And the second amendment has nothing to do with the rest of them. :nono2:


----------



## Carl Spock (Sep 3, 2004)

The Second Amendment is about the right to keep and bear firearms. It does not state nor imply a necessity to sell.

This is not censorship. As has been pointed out, censorship is a governmental function and Google is not the government. It is not about the Second Amendment. It is instead about a business' ability to control their operation, free from outside coercion. That seems like a conservative value to me.


----------



## Stewart Vernon (Jan 7, 2005)

Exactly... IF Google could be legally forced to accept gun advertisements, then *that* would be a reason to get up in arms because it would be infringing upon their rights.


----------



## bills (Nov 7, 2002)

google is a enity of the N.S.A, a spy for them.. google is a dangerous enity,,


----------



## Stewart Vernon (Jan 7, 2005)

What's an "enity" ?


----------



## phrelin (Jan 18, 2007)

An adjective describing a screen full of nits that live in the internet?


----------



## Carl Spock (Sep 3, 2004)

The NSA needs a better spell check program.


----------



## Marlin Guy (Apr 8, 2009)




----------



## Carl Spock (Sep 3, 2004)

Oh, God, no...

For those without Google Goggles, that is a picture of Martin Niemoller, a fact I know only because I have the app.
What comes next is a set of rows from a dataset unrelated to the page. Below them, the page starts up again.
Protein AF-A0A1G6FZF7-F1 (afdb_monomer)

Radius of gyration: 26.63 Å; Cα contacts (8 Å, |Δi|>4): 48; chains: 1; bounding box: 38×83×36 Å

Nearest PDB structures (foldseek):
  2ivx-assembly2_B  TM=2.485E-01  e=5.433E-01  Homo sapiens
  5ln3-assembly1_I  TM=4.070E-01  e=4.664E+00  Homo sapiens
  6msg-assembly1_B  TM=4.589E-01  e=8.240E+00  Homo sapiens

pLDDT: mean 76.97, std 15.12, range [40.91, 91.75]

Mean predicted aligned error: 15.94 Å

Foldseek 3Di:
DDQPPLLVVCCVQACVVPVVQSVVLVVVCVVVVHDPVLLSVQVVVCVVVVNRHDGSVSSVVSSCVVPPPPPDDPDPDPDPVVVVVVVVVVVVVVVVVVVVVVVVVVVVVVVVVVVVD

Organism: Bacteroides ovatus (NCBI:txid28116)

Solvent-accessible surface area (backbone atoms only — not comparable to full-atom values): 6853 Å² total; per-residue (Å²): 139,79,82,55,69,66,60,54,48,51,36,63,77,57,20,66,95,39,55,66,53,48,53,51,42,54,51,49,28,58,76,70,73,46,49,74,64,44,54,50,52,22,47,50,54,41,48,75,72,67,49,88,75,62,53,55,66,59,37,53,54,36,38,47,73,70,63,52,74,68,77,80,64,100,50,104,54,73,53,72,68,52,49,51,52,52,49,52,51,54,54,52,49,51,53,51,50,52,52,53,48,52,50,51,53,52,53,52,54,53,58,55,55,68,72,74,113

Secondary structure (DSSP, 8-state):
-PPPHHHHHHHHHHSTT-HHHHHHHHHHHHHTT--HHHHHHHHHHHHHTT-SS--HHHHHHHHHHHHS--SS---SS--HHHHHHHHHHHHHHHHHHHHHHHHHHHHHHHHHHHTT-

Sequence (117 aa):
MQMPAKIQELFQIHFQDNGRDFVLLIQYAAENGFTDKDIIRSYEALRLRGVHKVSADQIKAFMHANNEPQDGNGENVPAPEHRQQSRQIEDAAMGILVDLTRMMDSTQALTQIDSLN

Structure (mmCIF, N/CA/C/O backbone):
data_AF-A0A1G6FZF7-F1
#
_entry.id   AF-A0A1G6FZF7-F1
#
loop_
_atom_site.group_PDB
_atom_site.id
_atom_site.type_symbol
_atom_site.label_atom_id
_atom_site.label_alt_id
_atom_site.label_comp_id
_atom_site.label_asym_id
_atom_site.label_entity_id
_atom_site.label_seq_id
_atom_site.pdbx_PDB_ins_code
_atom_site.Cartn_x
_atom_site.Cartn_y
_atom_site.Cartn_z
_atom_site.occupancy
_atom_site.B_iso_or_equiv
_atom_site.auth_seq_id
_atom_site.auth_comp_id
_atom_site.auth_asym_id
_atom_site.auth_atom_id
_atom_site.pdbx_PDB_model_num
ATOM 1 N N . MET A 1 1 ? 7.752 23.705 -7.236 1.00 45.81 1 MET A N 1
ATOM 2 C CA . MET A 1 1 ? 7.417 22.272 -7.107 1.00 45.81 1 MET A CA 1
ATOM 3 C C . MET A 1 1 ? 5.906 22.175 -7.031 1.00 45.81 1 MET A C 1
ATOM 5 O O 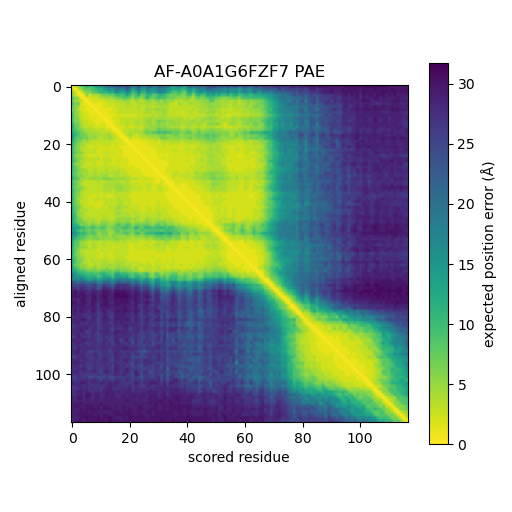. MET A 1 1 ? 5.335 22.674 -6.073 1.00 45.81 1 MET A O 1
ATOM 9 N N . GLN A 1 2 ? 5.255 21.681 -8.083 1.00 55.19 2 GLN A N 1
ATOM 10 C CA . GLN A 1 2 ? 3.797 21.559 -8.133 1.00 55.19 2 GLN A CA 1
ATOM 11 C C . GLN A 1 2 ? 3.448 20.112 -7.791 1.00 55.19 2 GLN A C 1
ATOM 13 O O . GLN A 1 2 ? 3.946 19.203 -8.452 1.00 55.19 2 GLN A O 1
ATOM 18 N N . MET A 1 3 ? 2.661 19.903 -6.732 1.00 63.12 3 MET A N 1
ATOM 19 C CA . MET A 1 3 ? 2.198 18.567 -6.358 1.00 63.12 3 MET A CA 1
ATOM 20 C C . MET A 1 3 ? 1.396 17.968 -7.524 1.00 63.12 3 MET A C 1
ATOM 22 O O . MET A 1 3 ? 0.525 18.657 -8.066 1.00 63.12 3 MET A O 1
ATOM 26 N N . PRO A 1 4 ? 1.655 16.713 -7.927 1.00 77.19 4 PRO A N 1
ATOM 27 C CA . PRO A 1 4 ? 0.869 16.057 -8.962 1.00 77.19 4 PRO A CA 1
ATOM 28 C C . PRO A 1 4 ? -0.612 16.007 -8.571 1.00 77.19 4 PRO A C 1
ATOM 30 O O . PRO A 1 4 ? -0.938 15.667 -7.435 1.00 77.19 4 PRO A O 1
ATOM 33 N N . ALA A 1 5 ? -1.518 16.268 -9.518 1.00 80.50 5 ALA A N 1
ATOM 34 C CA . ALA A 1 5 ? -2.965 16.271 -9.261 1.00 80.50 5 ALA A CA 1
ATOM 35 C C . ALA A 1 5 ? -3.462 14.974 -8.585 1.00 80.50 5 ALA A C 1
ATOM 37 O O . ALA A 1 5 ? -4.336 15.016 -7.726 1.00 80.50 5 ALA A O 1
ATOM 38 N N . LYS A 1 6 ? -2.837 13.829 -8.899 1.00 81.38 6 LYS A N 1
ATOM 39 C CA . LYS A 1 6 ? -3.139 12.526 -8.284 1.00 81.38 6 LYS A CA 1
ATOM 40 C C . LYS A 1 6 ? -2.745 12.422 -6.805 1.00 81.38 6 LYS A C 1
ATOM 42 O O . LYS A 1 6 ? -3.428 11.744 -6.048 1.00 81.38 6 LYS A O 1
ATOM 47 N N . ILE A 1 7 ? -1.668 13.085 -6.379 1.00 85.44 7 ILE A N 1
ATOM 48 C CA . ILE A 1 7 ? -1.271 13.147 -4.961 1.00 85.44 7 ILE A CA 1
ATOM 49 C C . ILE A 1 7 ? -2.283 13.988 -4.175 1.00 85.44 7 ILE A C 1
ATOM 51 O O . ILE A 1 7 ? -2.667 13.635 -3.062 1.00 85.44 7 ILE A O 1
ATOM 55 N N . GLN A 1 8 ? -2.773 15.068 -4.785 1.00 84.12 8 GLN A N 1
ATOM 56 C CA . GLN A 1 8 ? -3.816 15.898 -4.194 1.00 84.12 8 GLN A CA 1
ATOM 57 C C . GLN A 1 8 ? -5.166 15.163 -4.117 1.00 84.12 8 GLN A C 1
ATOM 59 O O . GLN A 1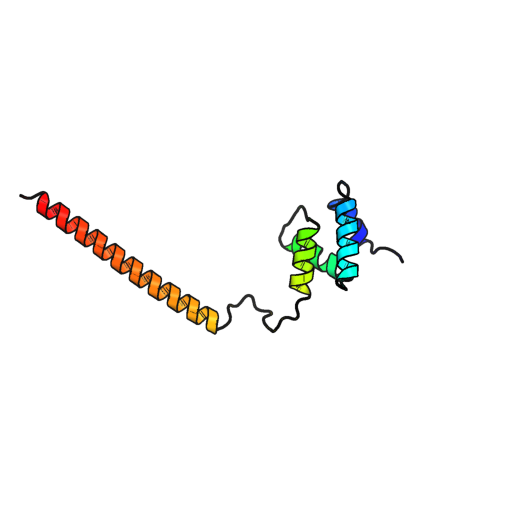 8 ? -5.878 15.295 -3.124 1.00 84.12 8 GLN A O 1
ATOM 64 N N . GLU A 1 9 ? -5.511 14.373 -5.135 1.00 86.62 9 GLU A N 1
ATOM 65 C CA . GLU A 1 9 ? -6.692 13.503 -5.128 1.00 86.62 9 GLU A CA 1
ATOM 66 C C . GLU A 1 9 ? -6.592 12.436 -4.027 1.00 86.62 9 GLU A C 1
ATOM 68 O O . GLU A 1 9 ? -7.527 12.267 -3.247 1.00 86.62 9 GLU A O 1
ATOM 73 N N . LEU A 1 10 ? -5.437 11.770 -3.900 1.00 86.69 10 LEU A N 1
ATOM 74 C CA . LEU A 1 10 ? -5.166 10.815 -2.822 1.00 86.69 10 LEU A CA 1
ATOM 75 C C . LEU A 1 10 ? -5.408 11.445 -1.444 1.00 86.69 10 LEU A C 1
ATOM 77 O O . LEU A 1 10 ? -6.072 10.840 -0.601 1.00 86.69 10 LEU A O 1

He is the author of the famous "First they came for..." poem against Hitler's oppression.

You know what's the problem with the debate, MarlinGuy? I don't see any temperance from people on your side of the argument. Some of us think that it should be more difficult for you to buy a semi-automatic pistol than it is for a 19 year old to buy a six-pack of beer, and the moment that issue is even brought up, you go all Godwin on us.
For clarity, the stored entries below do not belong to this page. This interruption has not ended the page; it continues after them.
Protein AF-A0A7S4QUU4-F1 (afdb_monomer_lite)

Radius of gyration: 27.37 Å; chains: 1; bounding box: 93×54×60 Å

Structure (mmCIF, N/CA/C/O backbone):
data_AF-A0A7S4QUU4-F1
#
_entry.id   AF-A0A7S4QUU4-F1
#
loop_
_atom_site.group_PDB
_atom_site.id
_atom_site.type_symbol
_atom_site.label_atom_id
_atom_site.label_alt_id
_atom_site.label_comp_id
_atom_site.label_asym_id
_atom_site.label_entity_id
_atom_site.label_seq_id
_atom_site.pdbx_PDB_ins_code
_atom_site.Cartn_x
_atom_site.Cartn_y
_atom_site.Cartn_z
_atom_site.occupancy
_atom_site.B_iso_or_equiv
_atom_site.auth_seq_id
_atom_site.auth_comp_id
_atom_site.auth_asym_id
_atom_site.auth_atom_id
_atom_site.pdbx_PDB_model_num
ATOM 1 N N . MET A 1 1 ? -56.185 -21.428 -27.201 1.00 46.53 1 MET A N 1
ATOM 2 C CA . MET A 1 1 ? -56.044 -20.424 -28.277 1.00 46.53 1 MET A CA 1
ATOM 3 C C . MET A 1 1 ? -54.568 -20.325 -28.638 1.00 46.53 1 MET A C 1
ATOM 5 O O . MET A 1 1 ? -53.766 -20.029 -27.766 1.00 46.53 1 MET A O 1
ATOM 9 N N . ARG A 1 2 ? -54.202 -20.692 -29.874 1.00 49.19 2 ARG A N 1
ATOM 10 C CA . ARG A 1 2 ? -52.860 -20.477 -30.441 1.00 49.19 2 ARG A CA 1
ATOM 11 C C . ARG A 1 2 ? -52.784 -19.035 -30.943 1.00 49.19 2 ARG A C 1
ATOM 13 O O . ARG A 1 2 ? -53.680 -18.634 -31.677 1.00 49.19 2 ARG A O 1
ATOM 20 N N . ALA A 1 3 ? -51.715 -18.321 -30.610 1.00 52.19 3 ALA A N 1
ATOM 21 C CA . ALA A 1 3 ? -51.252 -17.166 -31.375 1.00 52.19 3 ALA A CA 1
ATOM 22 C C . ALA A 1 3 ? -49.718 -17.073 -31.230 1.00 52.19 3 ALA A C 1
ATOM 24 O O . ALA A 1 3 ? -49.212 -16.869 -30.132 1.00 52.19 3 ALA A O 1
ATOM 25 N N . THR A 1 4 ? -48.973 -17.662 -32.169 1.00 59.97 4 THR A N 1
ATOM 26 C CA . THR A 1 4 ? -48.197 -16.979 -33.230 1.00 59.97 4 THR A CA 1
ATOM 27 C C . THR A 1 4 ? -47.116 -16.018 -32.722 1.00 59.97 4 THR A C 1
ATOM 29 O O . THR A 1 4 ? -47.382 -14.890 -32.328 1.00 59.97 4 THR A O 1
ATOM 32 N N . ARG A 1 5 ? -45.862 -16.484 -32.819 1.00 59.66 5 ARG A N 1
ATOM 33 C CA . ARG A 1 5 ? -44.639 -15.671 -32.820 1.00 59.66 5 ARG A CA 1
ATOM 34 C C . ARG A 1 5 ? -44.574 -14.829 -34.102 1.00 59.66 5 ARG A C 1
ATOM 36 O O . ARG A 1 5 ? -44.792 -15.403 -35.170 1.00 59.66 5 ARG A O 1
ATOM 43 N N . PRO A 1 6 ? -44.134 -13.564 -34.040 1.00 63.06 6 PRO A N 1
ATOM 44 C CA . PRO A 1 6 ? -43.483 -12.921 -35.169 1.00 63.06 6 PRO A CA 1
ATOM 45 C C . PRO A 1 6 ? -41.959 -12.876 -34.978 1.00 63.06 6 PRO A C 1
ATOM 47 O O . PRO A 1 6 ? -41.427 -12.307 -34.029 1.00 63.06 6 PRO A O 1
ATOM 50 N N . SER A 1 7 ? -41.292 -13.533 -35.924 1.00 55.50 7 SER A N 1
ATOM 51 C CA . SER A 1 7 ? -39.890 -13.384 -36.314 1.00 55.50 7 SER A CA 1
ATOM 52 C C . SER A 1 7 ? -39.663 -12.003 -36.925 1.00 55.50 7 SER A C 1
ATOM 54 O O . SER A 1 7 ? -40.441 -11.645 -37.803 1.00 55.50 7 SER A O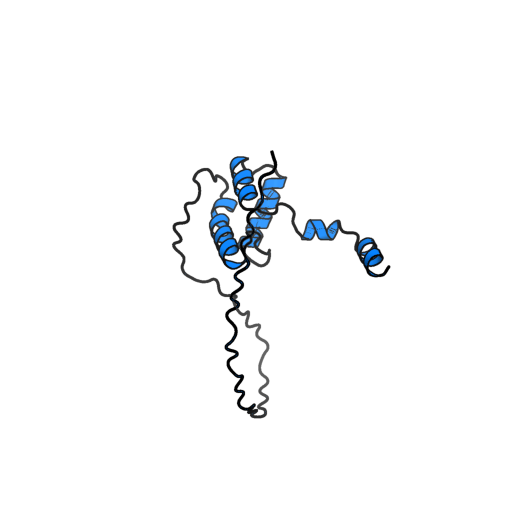 1
ATOM 56 N N . LEU A 1 8 ? -38.590 -11.289 -36.556 1.00 60.66 8 LEU A N 1
ATOM 57 C CA . LEU A 1 8 ? -37.935 -10.331 -37.456 1.00 60.66 8 LEU A CA 1
ATOM 58 C C . LEU A 1 8 ? -36.407 -10.303 -37.248 1.00 60.66 8 LEU A C 1
ATOM 60 O O . LEU A 1 8 ? -35.880 -9.692 -36.327 1.00 60.66 8 LEU A O 1
ATOM 64 N N . VAL A 1 9 ? -35.749 -11.060 -38.130 1.00 60.41 9 VAL A N 1
ATOM 65 C CA . VAL A 1 9 ? -34.565 -10.729 -38.948 1.00 60.41 9 VAL A CA 1
ATOM 66 C C . VAL A 1 9 ? -33.460 -9.826 -38.376 1.00 60.41 9 VAL A C 1
ATOM 68 O O . VAL A 1 9 ? -33.584 -8.611 -38.276 1.00 60.41 9 VAL A O 1
ATOM 71 N N . LEU A 1 10 ? -32.317 -10.489 -38.158 1.00 52.00 10 LEU A N 1
ATOM 72 C CA . LEU A 1 10 ? -30.944 -10.104 -38.507 1.00 52.00 10 LEU A CA 1
ATOM 73 C C . LEU A 1 10 ? -30.773 -8.781 -39.278 1.00 52.00 10 LEU A C 1
ATOM 75 O O . LEU A 1 10 ? -31.283 -8.616 -40.384 1.00 52.00 10 LEU A O 1
ATOM 79 N N . SER A 1 11 ? -29.888 -7.921 -38.777 1.00 59.00 11 SER A N 1
ATOM 80 C CA . SER A 1 11 ? -29.128 -6.980 -39.606 1.00 59.00 11 SER A CA 1
ATOM 81 C C . SER A 1 11 ? -27.707 -6.870 -39.059 1.00 59.00 11 SER A C 1
ATOM 83 O O . SER A 1 11 ? -27.412 -6.101 -38.151 1.00 59.00 11 SER A O 1
ATOM 85 N N . LEU A 1 12 ? -26.849 -7.726 -39.611 1.00 51.59 12 LEU A N 1
ATOM 86 C CA . LEU A 1 12 ? -25.399 -7.687 -39.504 1.00 51.59 12 LEU A CA 1
ATOM 87 C C . LEU A 1 12 ? -24.897 -6.687 -40.553 1.00 51.59 12 LEU A C 1
ATOM 89 O O . LEU A 1 12 ? -25.034 -6.946 -41.747 1.00 51.59 12 LEU A O 1
ATOM 93 N N . LEU A 1 13 ? -24.311 -5.568 -40.132 1.00 58.84 13 LEU A N 1
ATOM 94 C CA . LEU A 1 13 ? -23.482 -4.744 -41.013 1.00 58.84 13 LEU A CA 1
ATOM 95 C C . LEU A 1 13 ? -22.087 -4.645 -40.410 1.00 58.84 13 LEU A C 1
ATOM 97 O O . LEU A 1 13 ? -21.799 -3.826 -39.542 1.00 58.84 13 LEU A O 1
ATOM 101 N N . ALA A 1 14 ? -21.244 -5.560 -40.880 1.00 45.31 14 ALA A N 1
ATOM 102 C CA . ALA A 1 14 ? -19.806 -5.505 -40.740 1.00 45.31 14 ALA A CA 1
ATOM 103 C C . ALA A 1 14 ? -19.267 -4.401 -41.660 1.00 45.31 14 ALA A C 1
ATOM 105 O O . ALA A 1 14 ? -19.369 -4.503 -42.883 1.00 45.31 14 ALA A O 1
ATOM 106 N N . SER A 1 15 ? -18.679 -3.360 -41.075 1.00 54.16 15 SER A N 1
ATOM 107 C CA . SER A 1 15 ? -17.850 -2.410 -41.816 1.00 54.16 15 SER A CA 1
ATOM 108 C C . SER A 1 15 ? -16.445 -2.985 -41.933 1.00 54.16 15 SER A C 1
ATOM 110 O O . SER A 1 15 ? -15.723 -3.131 -40.949 1.00 54.16 15 SER A O 1
ATOM 112 N N . ILE A 1 16 ? -16.103 -3.362 -43.159 1.00 55.22 16 ILE A N 1
ATOM 113 C CA . ILE A 1 16 ? -14.825 -3.934 -43.567 1.00 55.22 16 ILE A CA 1
ATOM 114 C C . ILE A 1 16 ? -13.894 -2.811 -44.047 1.00 55.22 16 ILE A C 1
ATOM 116 O O . ILE A 1 16 ? -14.313 -1.936 -44.798 1.00 55.22 16 ILE A O 1
ATOM 120 N N . SER A 1 17 ? -12.621 -2.952 -43.667 1.00 45.03 17 SER A N 1
ATOM 121 C CA . SER A 1 17 ? -11.401 -2.435 -44.306 1.00 45.03 17 SER A CA 1
ATOM 122 C C . SER A 1 17 ? -11.123 -0.935 -44.312 1.00 45.03 17 SER A C 1
ATOM 124 O O . SER A 1 17 ? -11.777 -0.178 -45.011 1.00 45.03 17 SER A O 1
ATOM 126 N N . THR A 1 18 ? -9.961 -0.583 -43.750 1.00 53.84 18 THR A N 1
ATOM 127 C CA . THR A 1 18 ? -8.790 -0.235 -44.582 1.00 53.84 18 THR A CA 1
ATOM 128 C C . THR A 1 18 ? -7.492 -0.617 -43.863 1.00 53.84 18 THR A C 1
ATOM 130 O O . THR A 1 18 ? -7.105 0.009 -42.878 1.00 53.84 18 THR A O 1
ATOM 133 N N . VAL A 1 19 ? -6.819 -1.655 -44.371 1.00 56.19 19 VAL A N 1
ATOM 134 C CA . VAL A 1 19 ? -5.411 -1.965 -44.087 1.00 56.19 19 VAL A CA 1
ATOM 135 C C . VAL A 1 19 ? -4.560 -0.939 -44.831 1.00 56.19 19 VAL A C 1
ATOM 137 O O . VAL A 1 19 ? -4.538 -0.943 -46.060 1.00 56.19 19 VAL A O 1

You can buy guns from many different sources, MarlinGuy. I bet you could come up with over a dozen ways in which you could legally buy a gun within the next 24 hours. Is it really necessary that Google, against their desires, sell you a gun, too?


----------



## RasputinAXP (Jan 23, 2008)

I can't roll my eyes hard enough over this. Seriously, it's not a big deal. It's harder to track the varying gun laws across the country, and in order to avoid getting sued, they're not carrying firearms at all. Not a big deal.


----------



## SayWhat? (Jun 7, 2009)

Personally, I'd rather see all mail order sales banned. No catalogs, no web sales. In person, face-to-face at a licensed dealer only.


----------



## Christopher Gould (Jan 14, 2007)

"SayWhat?" said:


> Personally, I'd rather see all mail order sales banned. No catalogs, no web sales. In person, face-to-face at a licensed dealer only.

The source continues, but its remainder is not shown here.